# WHAT YOU WILL DO
When the line containing "ATOM 150 C C" is found in the data below, copy it and each line after it through the line containing "ATOM 155 N N", exactly and with no others.

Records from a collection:
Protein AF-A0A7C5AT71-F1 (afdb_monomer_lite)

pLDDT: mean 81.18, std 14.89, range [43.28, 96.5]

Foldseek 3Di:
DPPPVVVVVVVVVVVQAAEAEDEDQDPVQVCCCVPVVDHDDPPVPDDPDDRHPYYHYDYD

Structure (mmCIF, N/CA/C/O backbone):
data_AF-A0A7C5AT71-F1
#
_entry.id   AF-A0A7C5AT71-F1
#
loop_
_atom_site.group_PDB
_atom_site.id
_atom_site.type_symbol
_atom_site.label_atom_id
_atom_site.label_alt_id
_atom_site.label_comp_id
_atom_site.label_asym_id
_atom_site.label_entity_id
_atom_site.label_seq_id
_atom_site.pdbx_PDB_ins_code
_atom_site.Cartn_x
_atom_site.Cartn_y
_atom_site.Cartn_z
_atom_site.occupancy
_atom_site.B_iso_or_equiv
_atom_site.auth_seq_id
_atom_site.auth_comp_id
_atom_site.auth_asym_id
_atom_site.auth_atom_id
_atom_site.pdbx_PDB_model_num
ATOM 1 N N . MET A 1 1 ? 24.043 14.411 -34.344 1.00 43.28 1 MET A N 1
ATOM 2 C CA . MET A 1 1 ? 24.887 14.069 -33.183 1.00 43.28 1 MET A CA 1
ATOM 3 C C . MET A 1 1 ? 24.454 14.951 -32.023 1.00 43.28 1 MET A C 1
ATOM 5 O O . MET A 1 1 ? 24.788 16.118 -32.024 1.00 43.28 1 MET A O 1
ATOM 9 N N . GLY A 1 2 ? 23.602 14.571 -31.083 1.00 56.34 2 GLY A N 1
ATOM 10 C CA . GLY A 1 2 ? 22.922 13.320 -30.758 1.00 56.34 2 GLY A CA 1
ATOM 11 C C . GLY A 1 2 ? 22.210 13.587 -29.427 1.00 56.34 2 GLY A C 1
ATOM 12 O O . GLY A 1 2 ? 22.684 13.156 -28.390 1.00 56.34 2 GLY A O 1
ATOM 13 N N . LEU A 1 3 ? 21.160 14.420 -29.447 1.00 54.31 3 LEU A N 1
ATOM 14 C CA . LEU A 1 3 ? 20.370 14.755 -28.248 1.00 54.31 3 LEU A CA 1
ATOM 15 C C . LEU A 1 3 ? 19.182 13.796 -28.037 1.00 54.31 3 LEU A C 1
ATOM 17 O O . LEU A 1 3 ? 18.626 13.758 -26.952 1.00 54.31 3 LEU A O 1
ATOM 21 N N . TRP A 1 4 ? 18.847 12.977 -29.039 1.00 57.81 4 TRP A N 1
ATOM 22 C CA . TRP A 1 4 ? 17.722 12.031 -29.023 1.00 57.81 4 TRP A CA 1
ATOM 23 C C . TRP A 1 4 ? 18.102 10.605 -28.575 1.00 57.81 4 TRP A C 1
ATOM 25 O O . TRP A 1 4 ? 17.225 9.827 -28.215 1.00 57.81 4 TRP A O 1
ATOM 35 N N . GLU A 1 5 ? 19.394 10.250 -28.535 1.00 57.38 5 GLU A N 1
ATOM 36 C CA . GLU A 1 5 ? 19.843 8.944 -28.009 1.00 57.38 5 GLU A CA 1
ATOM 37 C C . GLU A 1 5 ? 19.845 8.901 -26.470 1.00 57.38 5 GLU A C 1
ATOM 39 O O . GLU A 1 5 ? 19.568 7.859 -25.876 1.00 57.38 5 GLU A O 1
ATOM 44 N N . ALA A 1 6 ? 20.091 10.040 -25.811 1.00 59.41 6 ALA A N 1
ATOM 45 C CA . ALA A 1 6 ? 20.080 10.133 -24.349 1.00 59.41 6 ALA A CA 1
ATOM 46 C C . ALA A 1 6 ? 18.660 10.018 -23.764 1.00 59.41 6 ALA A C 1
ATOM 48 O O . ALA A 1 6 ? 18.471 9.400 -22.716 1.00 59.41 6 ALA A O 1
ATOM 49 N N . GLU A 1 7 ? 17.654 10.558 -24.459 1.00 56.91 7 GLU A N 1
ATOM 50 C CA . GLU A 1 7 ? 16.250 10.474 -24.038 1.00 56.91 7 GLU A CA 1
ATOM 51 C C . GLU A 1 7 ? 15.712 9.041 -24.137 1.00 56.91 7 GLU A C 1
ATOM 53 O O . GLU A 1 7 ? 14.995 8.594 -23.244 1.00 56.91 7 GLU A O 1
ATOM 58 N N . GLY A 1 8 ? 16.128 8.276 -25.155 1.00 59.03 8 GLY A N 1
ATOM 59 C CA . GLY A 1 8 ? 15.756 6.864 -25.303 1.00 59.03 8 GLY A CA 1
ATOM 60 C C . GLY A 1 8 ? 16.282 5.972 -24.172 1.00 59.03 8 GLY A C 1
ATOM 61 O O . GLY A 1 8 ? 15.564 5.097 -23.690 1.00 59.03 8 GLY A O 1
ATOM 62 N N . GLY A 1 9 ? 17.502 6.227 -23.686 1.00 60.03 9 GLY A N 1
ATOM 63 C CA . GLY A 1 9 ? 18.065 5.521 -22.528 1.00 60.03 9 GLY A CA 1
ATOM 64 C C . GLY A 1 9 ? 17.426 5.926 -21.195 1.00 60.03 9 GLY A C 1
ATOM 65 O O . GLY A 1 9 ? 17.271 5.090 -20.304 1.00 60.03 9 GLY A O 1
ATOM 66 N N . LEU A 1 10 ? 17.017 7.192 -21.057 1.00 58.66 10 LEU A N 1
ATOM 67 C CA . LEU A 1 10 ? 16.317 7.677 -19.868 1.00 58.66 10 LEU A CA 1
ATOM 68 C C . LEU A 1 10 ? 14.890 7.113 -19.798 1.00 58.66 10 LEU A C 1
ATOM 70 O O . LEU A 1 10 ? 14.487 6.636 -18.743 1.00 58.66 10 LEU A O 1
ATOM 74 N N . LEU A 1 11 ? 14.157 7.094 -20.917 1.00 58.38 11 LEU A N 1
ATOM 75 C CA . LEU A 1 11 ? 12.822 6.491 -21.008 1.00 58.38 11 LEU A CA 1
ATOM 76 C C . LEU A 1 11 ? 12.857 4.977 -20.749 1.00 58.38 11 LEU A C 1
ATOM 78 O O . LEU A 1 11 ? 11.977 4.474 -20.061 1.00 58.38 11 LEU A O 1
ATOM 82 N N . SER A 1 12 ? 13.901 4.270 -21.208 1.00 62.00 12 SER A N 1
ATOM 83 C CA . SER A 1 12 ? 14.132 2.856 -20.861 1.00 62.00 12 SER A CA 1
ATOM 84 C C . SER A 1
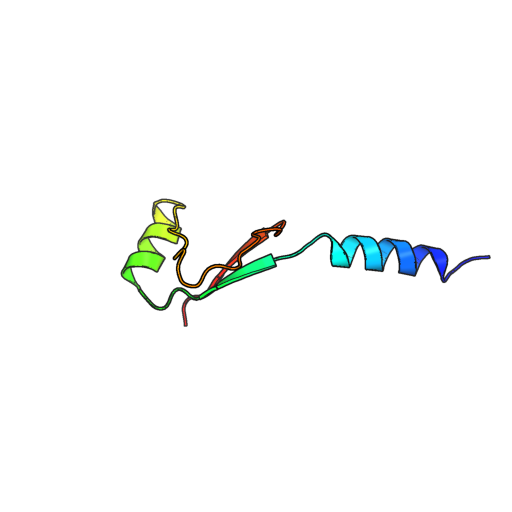 12 ? 14.303 2.656 -19.352 1.00 62.00 12 SER A C 1
ATOM 86 O O . SER A 1 12 ? 13.677 1.773 -18.780 1.00 62.00 12 SER A O 1
ATOM 88 N N . ARG A 1 13 ? 15.098 3.504 -18.682 1.00 58.94 13 ARG A N 1
ATOM 89 C CA . ARG A 1 13 ? 15.264 3.460 -17.218 1.00 58.94 13 ARG A CA 1
ATOM 90 C C . ARG A 1 13 ? 13.976 3.798 -16.460 1.00 58.94 13 ARG A C 1
ATOM 92 O O . ARG A 1 13 ? 13.700 3.192 -15.431 1.00 58.94 13 ARG A O 1
ATOM 99 N N . TYR A 1 14 ? 13.177 4.740 -16.966 1.00 58.09 14 TYR A N 1
ATOM 100 C CA . TYR A 1 14 ? 11.868 5.064 -16.388 1.00 58.09 14 TYR A CA 1
ATOM 101 C C . TYR A 1 14 ? 10.853 3.918 -16.539 1.00 58.09 14 TYR A C 1
ATOM 103 O O . TYR A 1 14 ? 9.996 3.760 -15.673 1.00 58.09 14 TYR A O 1
ATOM 111 N N . ASP A 1 15 ? 10.955 3.097 -17.589 1.00 57.53 15 ASP A N 1
ATOM 112 C CA . ASP A 1 15 ? 10.123 1.894 -17.769 1.00 57.53 15 ASP A CA 1
ATOM 113 C C . ASP A 1 15 ? 10.518 0.750 -16.802 1.00 57.53 15 ASP A C 1
ATOM 115 O O . ASP A 1 15 ? 9.703 -0.104 -16.434 1.00 57.53 15 ASP A O 1
ATOM 119 N N . GLU A 1 16 ? 11.765 0.755 -16.320 1.00 63.91 16 GLU A N 1
ATOM 120 C CA . GLU A 1 16 ? 12.316 -0.262 -15.416 1.00 63.91 16 GLU A CA 1
ATOM 121 C C . GLU A 1 16 ? 11.914 -0.057 -13.943 1.00 63.91 16 GLU A C 1
ATOM 123 O O . GLU A 1 16 ? 11.751 -1.030 -13.199 1.00 63.91 16 GLU A O 1
ATOM 128 N N . GLU A 1 17 ? 11.682 1.178 -13.494 1.00 79.81 17 GLU A N 1
ATOM 129 C CA . GLU A 1 17 ? 11.334 1.482 -12.097 1.00 79.81 17 GLU A CA 1
ATOM 130 C C . GLU A 1 17 ? 9.823 1.393 -11.832 1.00 79.81 17 GLU A C 1
ATOM 132 O O . GLU A 1 17 ? 9.160 2.331 -11.389 1.00 79.81 17 GLU A O 1
ATOM 137 N N . ARG A 1 18 ? 9.243 0.216 -12.082 1.00 84.88 18 ARG A N 1
ATOM 138 C CA . ARG A 1 18 ? 7.832 -0.041 -11.771 1.00 84.88 18 ARG A CA 1
ATOM 139 C C . ARG A 1 18 ? 7.595 -0.052 -10.261 1.00 84.88 18 ARG A C 1
ATOM 141 O O . ARG A 1 18 ? 8.235 -0.809 -9.535 1.00 84.88 18 ARG A O 1
ATOM 148 N N . VAL A 1 19 ? 6.623 0.733 -9.799 1.00 88.44 19 VAL A N 1
ATOM 149 C CA . VAL A 1 19 ? 6.189 0.768 -8.394 1.00 88.44 19 VAL A CA 1
ATOM 150 C C . VAL A 1 19 ? 4.839 0.067 -8.258 1.00 88.44 19 VAL A C 1
ATOM 152 O O . VAL A 1 19 ? 3.876 0.420 -8.937 1.00 88.44 19 VAL A O 1
ATOM 155 N N . LEU A 1 20 ? 4.744 -0.909 -7.357 1.00 89.12 20 LEU A N 1
ATOM 156 C CA . LEU A 1 20 ? 3.468 -1.461 -6.915 1.00 89.12 20 LEU A CA 1
ATOM 157 C C . LEU A 1 20 ? 2.977 -0.651 -5.715 1.00 89.12 20 LEU A C 1
ATOM 159 O O . LEU A 1 20 ? 3.671 -0.564 -4.708 1.00 89.12 20 LEU A O 1
ATOM 163 N N . VAL A 1 21 ? 1.778 -0.080 -5.807 1.00 91.19 21 VAL A N 1
ATOM 164 C CA . VAL A 1 21 ? 1.160 0.650 -4.693 1.00 91.19 21 VAL A CA 1
ATOM 165 C C . VAL A 1 21 ? 0.043 -0.198 -4.097 1.00 91.19 21 VAL A C 1
ATOM 167 O O . VAL A 1 21 ? -0.930 -0.527 -4.776 1.00 91.19 21 VAL A O 1
ATOM 170 N N . ALA A 1 22 ? 0.175 -0.550 -2.822 1.00 92.31 22 ALA A N 1
ATOM 171 C CA . ALA A 1 22 ? -0.863 -1.223 -2.057 1.00 92.31 22 ALA A CA 1
ATOM 172 C C . ALA A 1 22 ? -1.680 -0.197 -1.261 1.00 92.31 22 ALA A C 1
ATOM 174 O O . ALA A 1 22 ? -1.141 0.558 -0.450 1.00 92.31 22 ALA A O 1
ATOM 175 N N . ILE A 1 23 ? -2.997 -0.196 -1.473 1.00 92.50 23 ILE A N 1
ATOM 176 C CA . ILE A 1 23 ? -3.933 0.594 -0.669 1.00 92.50 23 ILE A CA 1
ATOM 177 C C . ILE A 1 23 ? -4.292 -0.213 0.576 1.00 92.50 23 ILE A C 1
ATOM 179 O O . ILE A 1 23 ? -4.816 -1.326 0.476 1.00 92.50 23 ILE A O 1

# WORKED SOLUTION
ATOM 150 C C . VAL A 1 19 ? 4.839 0.067 -8.258 1.00 88.44 19 VAL A C 1
ATOM 152 O O . VAL A 1 19 ? 3.876 0.420 -8.937 1.00 88.44 19 VAL A O 1
ATOM 155 N N . LEU A 1 20 ? 4.744 -0.909 -7.357 1.00 89.12 20 LEU A N 1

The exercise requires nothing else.